Tuesday, August 30, 2005

New Orleans: Vulnerable, Irreplaceable

It's Hard to Imagine New Orleans After Katrina

HOWARD GOODMAN | COMMENTARY

    Jeff Fisk, who has lived all his life in Deerfield Beach, is a yard supervisor at the United Parcel Service hub for deliveries from Pompano to Delray.

    Last year, this slender working man spent many off hours researching, designing and making a costume to transform himself into the 400-pound Fat Bastard, the repellent Austin Powers character.

    It was foolishness. But there is a rational explanation.

    He was giving his all for Mardi Gras in New Orleans.

    In the past 10 years, Fisk and a number of his friends have traveled almost every February to New Orleans' prolonged party, a week or more of drinking, dancing, costumes and debauchery.

    The South Floridians are such regulars they've been admitted to a "krewe," a semi-select organization that stages the parades and costume balls that have been the city's signature since the 1700s.

    "We've been kind of welcomed with open arms," said Fisk, 45, of his reception into Krewe Tuck.

    Michael Bowders, 42, a fellow krewe member from our parts, said "It doesn't feel like people have the same walls between the social classes as they do here.

    "My friend who's close to a millionaire will go down to a bar and drink and talk with a homeless guy, and it's no big deal.

    "And then there's the architecture," added Bowders, who manages a camera store in Fort Lauderdale.

    "My friend Jeff and I just love to walk around and we look at the intricate detail, and we love it.

    "But it's got me so worried," he added. "Everything is made of wood ..."

    I knew what he meant.

    It was a day for worry if you love New Orleans. Hurricane Katrina was roaring through Louisiana.

    They call New Orleans the city that care forgot. But with winds blowing away sections of the Superdome roof, it looked like care was finally catching up.



    As I write this Monday, the city has been spared the worst-case scenario. But streets are under several feet of water, windows are gone from high-rises, buildings have collapsed.

    Details are sketchy, and no one knows what the final toll will be.

    I realize Katrina hit harder in Gulfport and Biloxi.

    But those places didn't give us the genius of Louis Armstrong or the setting for A Streetcar Named Desire.

    This is New Orleans we're talking about.
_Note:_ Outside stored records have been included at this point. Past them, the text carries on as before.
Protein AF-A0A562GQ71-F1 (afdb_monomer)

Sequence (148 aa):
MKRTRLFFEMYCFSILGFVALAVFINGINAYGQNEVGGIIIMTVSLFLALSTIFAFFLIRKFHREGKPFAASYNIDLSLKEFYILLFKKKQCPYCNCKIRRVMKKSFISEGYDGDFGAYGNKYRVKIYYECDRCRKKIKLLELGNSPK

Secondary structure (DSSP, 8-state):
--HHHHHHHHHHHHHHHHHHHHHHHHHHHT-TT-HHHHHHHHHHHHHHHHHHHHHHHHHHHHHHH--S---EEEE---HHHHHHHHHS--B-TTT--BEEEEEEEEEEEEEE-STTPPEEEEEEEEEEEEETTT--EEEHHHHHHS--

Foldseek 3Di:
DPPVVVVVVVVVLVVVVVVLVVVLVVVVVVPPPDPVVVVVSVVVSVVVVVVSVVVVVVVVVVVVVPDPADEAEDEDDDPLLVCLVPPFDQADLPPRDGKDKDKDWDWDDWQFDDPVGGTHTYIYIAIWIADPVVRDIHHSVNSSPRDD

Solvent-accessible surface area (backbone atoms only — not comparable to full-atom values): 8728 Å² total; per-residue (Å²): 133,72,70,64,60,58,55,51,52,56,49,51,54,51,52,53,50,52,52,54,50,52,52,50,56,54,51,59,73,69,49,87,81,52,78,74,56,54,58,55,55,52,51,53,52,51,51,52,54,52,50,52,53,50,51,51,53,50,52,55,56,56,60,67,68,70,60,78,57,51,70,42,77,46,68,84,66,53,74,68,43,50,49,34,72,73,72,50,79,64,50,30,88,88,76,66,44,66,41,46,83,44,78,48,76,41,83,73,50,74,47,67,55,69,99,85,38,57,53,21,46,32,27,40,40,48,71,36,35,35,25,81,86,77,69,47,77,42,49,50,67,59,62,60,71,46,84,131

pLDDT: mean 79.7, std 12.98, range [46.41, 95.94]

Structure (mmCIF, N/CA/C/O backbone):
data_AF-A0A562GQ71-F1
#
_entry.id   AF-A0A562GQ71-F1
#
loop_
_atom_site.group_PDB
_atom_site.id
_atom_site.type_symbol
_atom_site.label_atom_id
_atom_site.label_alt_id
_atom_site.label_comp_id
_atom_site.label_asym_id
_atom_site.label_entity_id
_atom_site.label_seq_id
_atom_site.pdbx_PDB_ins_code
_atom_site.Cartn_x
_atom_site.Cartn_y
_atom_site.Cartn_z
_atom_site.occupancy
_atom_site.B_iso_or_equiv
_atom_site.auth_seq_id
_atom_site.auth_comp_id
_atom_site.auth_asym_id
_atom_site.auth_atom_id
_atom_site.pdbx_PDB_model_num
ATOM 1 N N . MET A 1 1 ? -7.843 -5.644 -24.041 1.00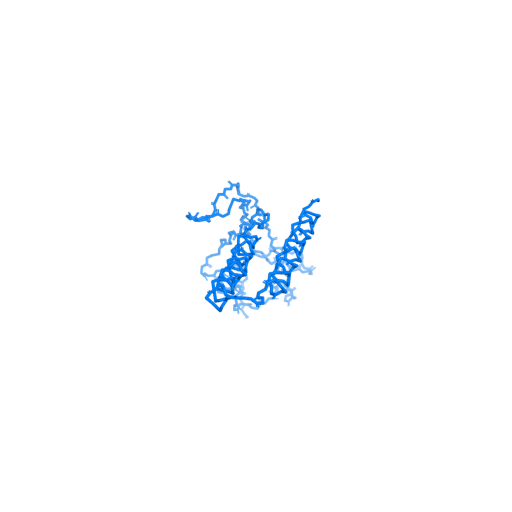 49.53 1 MET A N 1
ATOM 2 C CA . MET A 1 1 ? -7.150 -5.673 -25.355 1.00 49.53 1 MET A CA 1
ATOM 3 C C . MET A 1 1 ? -5.656 -5.273 -25.336 1.00 49.53 1 MET A C 1
ATOM 5 O O . MET A 1 1 ? -5.105 -5.054 -26.399 1.00 49.53 1 MET A O 1
ATOM 9 N N . LYS A 1 2 ? -4.934 -5.233 -24.195 1.00 49.00 2 LYS A N 1
ATOM 10 C CA . LYS A 1 2 ? -3.485 -4.883 -24.179 1.00 49.00 2 LYS A CA 1
ATOM 11 C C . LYS A 1 2 ? -2.517 -6.078 -24.295 1.00 49.00 2 LYS A C 1
ATOM 13 O O . LYS A 1 2 ? -1.334 -5.878 -24.536 1.00 49.00 2 LYS A O 1
ATOM 18 N N . ARG A 1 3 ? -3.001 -7.318 -24.138 1.00 46.91 3 ARG A N 1
ATOM 19 C CA . ARG A 1 3 ? -2.150 -8.525 -24.118 1.00 46.91 3 ARG A CA 1
ATOM 20 C C . ARG A 1 3 ? -1.665 -8.947 -25.511 1.00 46.91 3 ARG A C 1
ATOM 22 O O . ARG A 1 3 ? -0.579 -9.492 -25.621 1.00 46.91 3 ARG A O 1
ATOM 29 N N . THR A 1 4 ? -2.426 -8.649 -26.562 1.00 52.69 4 THR A N 1
ATOM 30 C CA . THR A 1 4 ? -2.108 -9.023 -27.952 1.00 52.69 4 THR A CA 1
ATOM 31 C C . THR A 1 4 ? -0.970 -8.198 -28.559 1.00 52.69 4 THR A C 1
ATOM 33 O O . THR A 1 4 ? -0.218 -8.722 -29.371 1.00 52.69 4 THR A O 1
ATOM 36 N N . ARG A 1 5 ? -0.770 -6.947 -28.117 1.00 55.00 5 ARG A N 1
ATOM 37 C CA . ARG A 1 5 ? 0.303 -6.074 -28.632 1.00 55.00 5 ARG A CA 1
ATOM 38 C C . ARG A 1 5 ? 1.708 -6.552 -28.225 1.00 55.00 5 ARG A C 1
ATOM 40 O O . ARG A 1 5 ? 2.623 -6.493 -29.031 1.00 55.00 5 ARG A O 1
ATOM 47 N N . LEU A 1 6 ? 1.851 -7.107 -27.016 1.00 56.72 6 LEU A N 1
ATOM 48 C CA . LEU A 1 6 ? 3.121 -7.659 -26.513 1.00 56.72 6 LEU A CA 1
ATOM 49 C C . LEU A 1 6 ? 3.550 -8.934 -27.248 1.00 56.72 6 LEU A C 1
ATOM 51 O O . LEU A 1 6 ? 4.737 -9.138 -27.482 1.00 56.72 6 LEU A O 1
ATOM 55 N N . PHE A 1 7 ? 2.586 -9.777 -27.628 1.00 57.88 7 PHE A N 1
ATOM 56 C CA . PHE A 1 7 ? 2.878 -10.966 -28.428 1.00 57.88 7 PHE A CA 1
ATOM 57 C C . PHE A 1 7 ? 3.362 -10.594 -29.828 1.00 57.88 7 PHE A C 1
ATOM 59 O O . PHE A 1 7 ? 4.290 -11.225 -30.322 1.00 57.88 7 PHE A O 1
ATOM 66 N N . PHE A 1 8 ? 2.782 -9.552 -30.431 1.00 65.25 8 PHE A N 1
ATOM 67 C CA . PHE A 1 8 ? 3.185 -9.081 -31.753 1.00 65.25 8 PHE A CA 1
ATOM 68 C C . PHE A 1 8 ? 4.612 -8.515 -31.754 1.00 65.25 8 PHE A C 1
ATOM 70 O O . PHE A 1 8 ? 5.415 -8.902 -32.597 1.00 65.25 8 PHE A O 1
ATOM 77 N N . GLU A 1 9 ? 4.974 -7.687 -30.768 1.00 61.41 9 GLU A N 1
ATOM 78 C CA . GLU A 1 9 ? 6.340 -7.148 -30.697 1.00 61.41 9 GLU A CA 1
ATOM 79 C C . GLU A 1 9 ? 7.386 -8.227 -30.403 1.00 61.41 9 GLU A C 1
ATOM 81 O O . GLU A 1 9 ? 8.428 -8.256 -31.055 1.00 61.41 9 GLU A O 1
ATOM 86 N N . MET A 1 10 ? 7.096 -9.179 -29.507 1.00 64.38 10 MET A N 1
ATOM 87 C CA . MET A 1 10 ? 7.980 -10.334 -29.296 1.00 64.38 10 MET A CA 1
ATOM 88 C C . MET A 1 10 ? 8.188 -11.152 -30.577 1.00 64.38 10 MET A C 1
ATOM 90 O O . MET A 1 10 ? 9.306 -11.597 -30.842 1.00 64.38 10 MET A O 1
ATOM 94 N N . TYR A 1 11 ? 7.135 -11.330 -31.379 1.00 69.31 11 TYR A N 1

Not just another city, but a national treasure.

    It's a place that spurs deep connections, though you may live many miles away.

    It's a place that toys with death and disaster, lying precariously below sea level, cultivating the air of decadence conveyed in Anne Rice's vampire novels.

    Yet it bubbles with life; with the music of Louis Prima, the Neville Brothers, Dr. John, Fats Domino; with the dishes of Paul Prudhomme and Emeril.

    It was in New Orleans that I picked up two of the smartest pieces of advice I ever heard.

    In a cooking class that my wife and I took one morning. I can't remember the instructor's name. I forgot the details on making gumbo or bread pudding.

    But I remember this: "When you're going through a buffet, take the dessert first. If you wait 'til after the meal, those good desserts can be gone."

    He paused for effect. "You ever seen a buffet where they ran out of salad?"

    That's as good a rationale for seize-the-moment as I know.

    He also said: "Don't worry if you don't follow the recipe exactly. It may not be a perfect jambalaya. But it will be a perfect whatever-it-is."

    It was shtick for tourists, I know, but it was also a genuine reflection of the New Orleans outlook: Grab the most enjoyable parts of life when you can, and don't make yourself crazy over "perfection" or any other impediments to a clear head and a good time.

    It's such a sane philosophy, even if it gulls you into building a city in an illogical location.

    With Katrina, let's hope that the loss of life is light, the damage repairable.

    We're not ready to consign New Orleans to the category of lost treasures.